Reputation: 79
I have a pandas dataframe looking like this:
id | attr1 | attr2 | attr3 | label |
---|---|---|---|---|
123 | 2 or less | category1 | other_cat1 | 2 |
45 | between 3 and 4 | category3 | other_cat3 | 7 |
123 | 2 or less | category1 | other_cat1 | 2 |
76 | 5 or more | category4 | other_cat4 | 9 |
45 | between 3 and 4 | category3 | other_cat3 | 7 |
123 | 2 or less | category1 | other_cat1 | 1 |
What I want to have is a resulting dataframe with the same columns but the labels to be grouped by the id counts. I have done this:
df.groupby(['label'])['id'].count().reset_index()
which results of course in the following :
label | id |
---|---|
1 | 1 |
2 | 2 |
7 | 2 |
9 | 1 |
The goal is to have the following:
id | attr1 | attr2 | attr3 | label | counts |
---|---|---|---|---|---|
123 | 2 or less | category1 | other_cat1 | 2 | 2 |
45 | between 3 and 4 | category3 | other_cat3 | 7 | 2 |
76 | 5 or more | category4 | other_cat4 | 9 | 1 |
123 | 2 or less | category1 | other_cat1 | 1 | 1 |
The attr1, attr2, attr3 are always the same per id. Only the label value may differ per id. Thus, my problem can be summarized in the existence of multiple identical rows and I thought that I could group them like that in order to make it more concise.

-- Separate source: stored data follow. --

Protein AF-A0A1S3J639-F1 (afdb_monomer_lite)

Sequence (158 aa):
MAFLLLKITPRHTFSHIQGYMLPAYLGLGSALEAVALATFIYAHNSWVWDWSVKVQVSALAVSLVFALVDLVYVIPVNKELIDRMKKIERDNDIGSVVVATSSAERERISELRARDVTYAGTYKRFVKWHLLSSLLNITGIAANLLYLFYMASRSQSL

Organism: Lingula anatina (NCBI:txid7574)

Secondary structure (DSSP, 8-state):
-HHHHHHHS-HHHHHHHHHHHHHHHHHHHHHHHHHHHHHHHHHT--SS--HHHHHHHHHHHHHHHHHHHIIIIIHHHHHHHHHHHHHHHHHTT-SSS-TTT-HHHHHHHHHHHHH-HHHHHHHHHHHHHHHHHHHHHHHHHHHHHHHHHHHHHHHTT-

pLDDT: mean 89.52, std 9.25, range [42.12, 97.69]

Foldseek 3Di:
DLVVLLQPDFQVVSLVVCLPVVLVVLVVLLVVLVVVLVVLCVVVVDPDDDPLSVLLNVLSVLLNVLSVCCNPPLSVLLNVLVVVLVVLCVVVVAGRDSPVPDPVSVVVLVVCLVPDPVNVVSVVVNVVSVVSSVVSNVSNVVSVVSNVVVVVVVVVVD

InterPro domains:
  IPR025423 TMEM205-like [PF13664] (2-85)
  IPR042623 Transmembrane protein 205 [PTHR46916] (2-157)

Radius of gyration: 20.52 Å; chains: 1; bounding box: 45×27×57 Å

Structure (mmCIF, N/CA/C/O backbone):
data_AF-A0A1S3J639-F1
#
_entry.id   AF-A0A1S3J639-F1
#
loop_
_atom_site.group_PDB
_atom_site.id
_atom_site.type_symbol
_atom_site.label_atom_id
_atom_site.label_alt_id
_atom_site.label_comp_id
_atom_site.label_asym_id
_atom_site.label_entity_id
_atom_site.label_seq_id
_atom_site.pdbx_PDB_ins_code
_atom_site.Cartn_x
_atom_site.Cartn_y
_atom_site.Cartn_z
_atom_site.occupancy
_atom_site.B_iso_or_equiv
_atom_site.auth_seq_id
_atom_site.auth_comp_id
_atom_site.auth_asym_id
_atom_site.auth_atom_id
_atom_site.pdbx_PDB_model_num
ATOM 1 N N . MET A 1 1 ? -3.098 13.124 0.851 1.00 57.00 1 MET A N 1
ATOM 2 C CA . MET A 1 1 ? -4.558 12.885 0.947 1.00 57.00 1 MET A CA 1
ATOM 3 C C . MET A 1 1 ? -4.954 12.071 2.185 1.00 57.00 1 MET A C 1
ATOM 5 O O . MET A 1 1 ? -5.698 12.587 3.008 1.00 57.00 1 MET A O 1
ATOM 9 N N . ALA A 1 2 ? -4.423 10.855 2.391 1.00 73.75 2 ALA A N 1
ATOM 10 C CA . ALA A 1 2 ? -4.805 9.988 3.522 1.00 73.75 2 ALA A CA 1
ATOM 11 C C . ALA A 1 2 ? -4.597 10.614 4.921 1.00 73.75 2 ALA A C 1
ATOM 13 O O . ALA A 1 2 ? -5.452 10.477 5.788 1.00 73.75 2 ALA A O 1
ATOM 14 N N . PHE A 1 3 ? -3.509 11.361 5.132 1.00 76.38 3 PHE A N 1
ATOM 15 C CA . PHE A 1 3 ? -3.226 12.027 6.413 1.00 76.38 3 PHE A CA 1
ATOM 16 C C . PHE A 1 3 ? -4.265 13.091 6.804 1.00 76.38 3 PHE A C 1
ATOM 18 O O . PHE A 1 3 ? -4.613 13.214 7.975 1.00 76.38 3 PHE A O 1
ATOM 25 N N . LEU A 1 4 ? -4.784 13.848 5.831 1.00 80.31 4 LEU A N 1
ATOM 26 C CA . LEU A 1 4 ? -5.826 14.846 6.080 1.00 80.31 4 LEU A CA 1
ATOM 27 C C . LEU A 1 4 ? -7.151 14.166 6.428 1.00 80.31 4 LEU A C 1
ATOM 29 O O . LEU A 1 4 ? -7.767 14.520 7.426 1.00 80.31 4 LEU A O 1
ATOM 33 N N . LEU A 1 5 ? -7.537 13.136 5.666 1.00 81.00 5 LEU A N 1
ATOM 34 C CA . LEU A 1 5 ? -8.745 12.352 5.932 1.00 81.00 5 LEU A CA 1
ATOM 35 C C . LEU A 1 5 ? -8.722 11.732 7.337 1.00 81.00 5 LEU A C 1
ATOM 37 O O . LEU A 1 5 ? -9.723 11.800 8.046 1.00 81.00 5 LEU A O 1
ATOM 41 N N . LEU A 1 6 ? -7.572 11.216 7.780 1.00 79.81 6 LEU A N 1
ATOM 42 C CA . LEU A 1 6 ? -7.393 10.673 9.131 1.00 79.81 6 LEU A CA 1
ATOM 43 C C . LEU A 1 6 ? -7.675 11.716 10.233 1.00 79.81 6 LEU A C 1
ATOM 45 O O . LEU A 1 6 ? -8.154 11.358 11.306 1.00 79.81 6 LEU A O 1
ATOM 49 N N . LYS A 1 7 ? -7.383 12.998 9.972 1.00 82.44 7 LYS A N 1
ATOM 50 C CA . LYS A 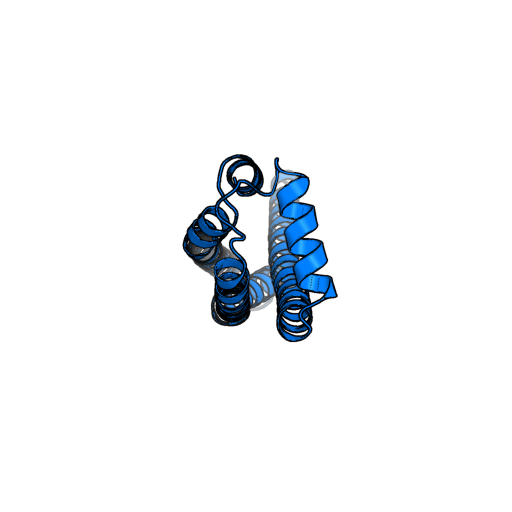1 7 ? -7.566 14.108 10.921 1.00 82.44 7 LYS A CA 1
ATOM 51 C C . LYS A 1 7 ? -8.976 14.685 10.967 1.00 82.44 7 LYS A C 1
ATOM 53 O O . LYS A 1 7 ? -9.304 15.329 11.955 1.00 82.44 7 LYS A O 1
ATOM 58 N N . ILE A 1 8 ? -9.766 14.507 9.913 1.00 84.12 8 ILE A N 1
ATOM 59 C CA . ILE A 1 8 ? -11.068 15.180 9.767 1.00 84.12 8 ILE A CA 1
ATOM 60 C C . ILE A 1 8 ? -12.251 14.212 9.728 1.00 84.12 8 ILE A C 1
ATOM 62 O O . ILE A 1 8 ? -13.391 14.653 9.808 1.00 84.12 8 ILE A O 1
ATOM 66 N N . THR A 1 9 ? -12.007 12.904 9.598 1.00 84.94 9 THR A N 1
ATOM 67 C CA . THR A 1 9 ? -13.076 11.899 9.521 1.00 84.94 9 THR A CA 1
ATOM 68 C C . THR A 1 9 ? -13.032 10.925 10.700 1.00 84.94 9 THR A C 1
ATOM 70 O O . THR A 1 9 ? -11.945 10.566 11.165 1.00 84.94 9 THR A O 1
ATOM 73 N N . PRO A 1 10 ? -14.198 10.472 11.201 1.00 86.81 10 PRO A N 1
ATOM 74 C CA . PRO A 1 10 ? -14.263 9.369 12.152 1.00 86.81 10 PRO A CA 1
ATOM 75 C C . PRO A 1 10 ? -13.551 8.128 11.620 1.00 86.81 10 PRO A C 1
ATOM 77 O O . PRO A 1 10 ? -13.521 7.893 10.411 1.00 86.81 10 PRO A O 1
ATOM 80 N N . ARG A 1 11 ? -13.012 7.289 12.508 1.00 84.62 11 ARG A N 1
ATOM 81 C CA . ARG A 1 11 ? -12.221 6.103 12.119 1.00 84.62 11 ARG A CA 1
ATOM 82 C C . ARG A 1 11 ? -12.958 5.170 11.153 1.00 84.62 11 ARG A C 1
ATOM 84 O O . ARG A 1 11 ? -12.355 4.656 10.204 1.00 84.62 11 ARG A O 1
ATOM 91 N N . HIS A 1 12 ? -14.252 4.938 11.373 1.00 89.19 12 HIS A N 1
ATOM 92 C CA . HIS A 1 12 ? -15.049 4.063 10.502 1.00 89.19 12 HIS A CA 1
ATOM 93 C C . HIS A 1 12 ? -15.313 4.695 9.136 1.00 89.19 12 HIS A C 1
ATOM 95 O O . HIS A 1 12 ? -15.260 3.993 8.127 1.00 89.19 12 HIS A O 1
ATOM 101 N N . THR A 1 13 ? -15.508 6.013 9.093 1.00 88.31 13 THR A N 1
ATOM 102 C CA . THR A 1 13 ? -15.653 6.782 7.851 1.00 88.31 13 THR A CA 1
ATOM 103 C C . THR A 1 13 ? -14.344 6.812 7.069 1.00 88.31 13 THR A C 1
ATOM 105 O O . THR A 1 13 ? -14.334 6.504 5.880 1.00 88.31 13 THR A O 1
ATOM 108 N N . PHE A 1 14 ? -13.225 7.092 7.739 1.00 87.75 14 PHE A N 1
ATOM 109 C CA . PHE A 1 14 ? -11.889 7.086 7.148 1.00 87.75 14 PHE A CA 1
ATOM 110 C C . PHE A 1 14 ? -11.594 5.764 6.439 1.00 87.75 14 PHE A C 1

I can't use the pandas transform method because I don't want the returning dataframe to have the same shape as the initial one. I can't use the pandas aggregate method because I need to have all the columns as the initial dataframe. I also can't think of a situation where I can use the pandas apply method.
I know probably that the answer somehow lies behind the use of one the above methods or some combination of them but I am lacking the experience to think of it. I would appreciate some guidance/help. Thank you.
Upvotes: 0
Views: 38
Reputation: 2128
First use .groupby.transform
to add count column in the dataframe. Then drop the duplicate rows.
Use:
df['count'] = df.groupby('label')['id'].transform('count')
out = df.drop_duplicates(keep = 'first')
Output:
>>> out
id attr1 attr2 attr3 label count
0 123 2 or less category1 other_cat1 2 2
1 45 between 3 and 4 category3 other_cat3 7 2
3 76 5 or more category4 other_cat4 9 1
5 123 2 or less category1 other_cat1 1 1
Upvotes: 1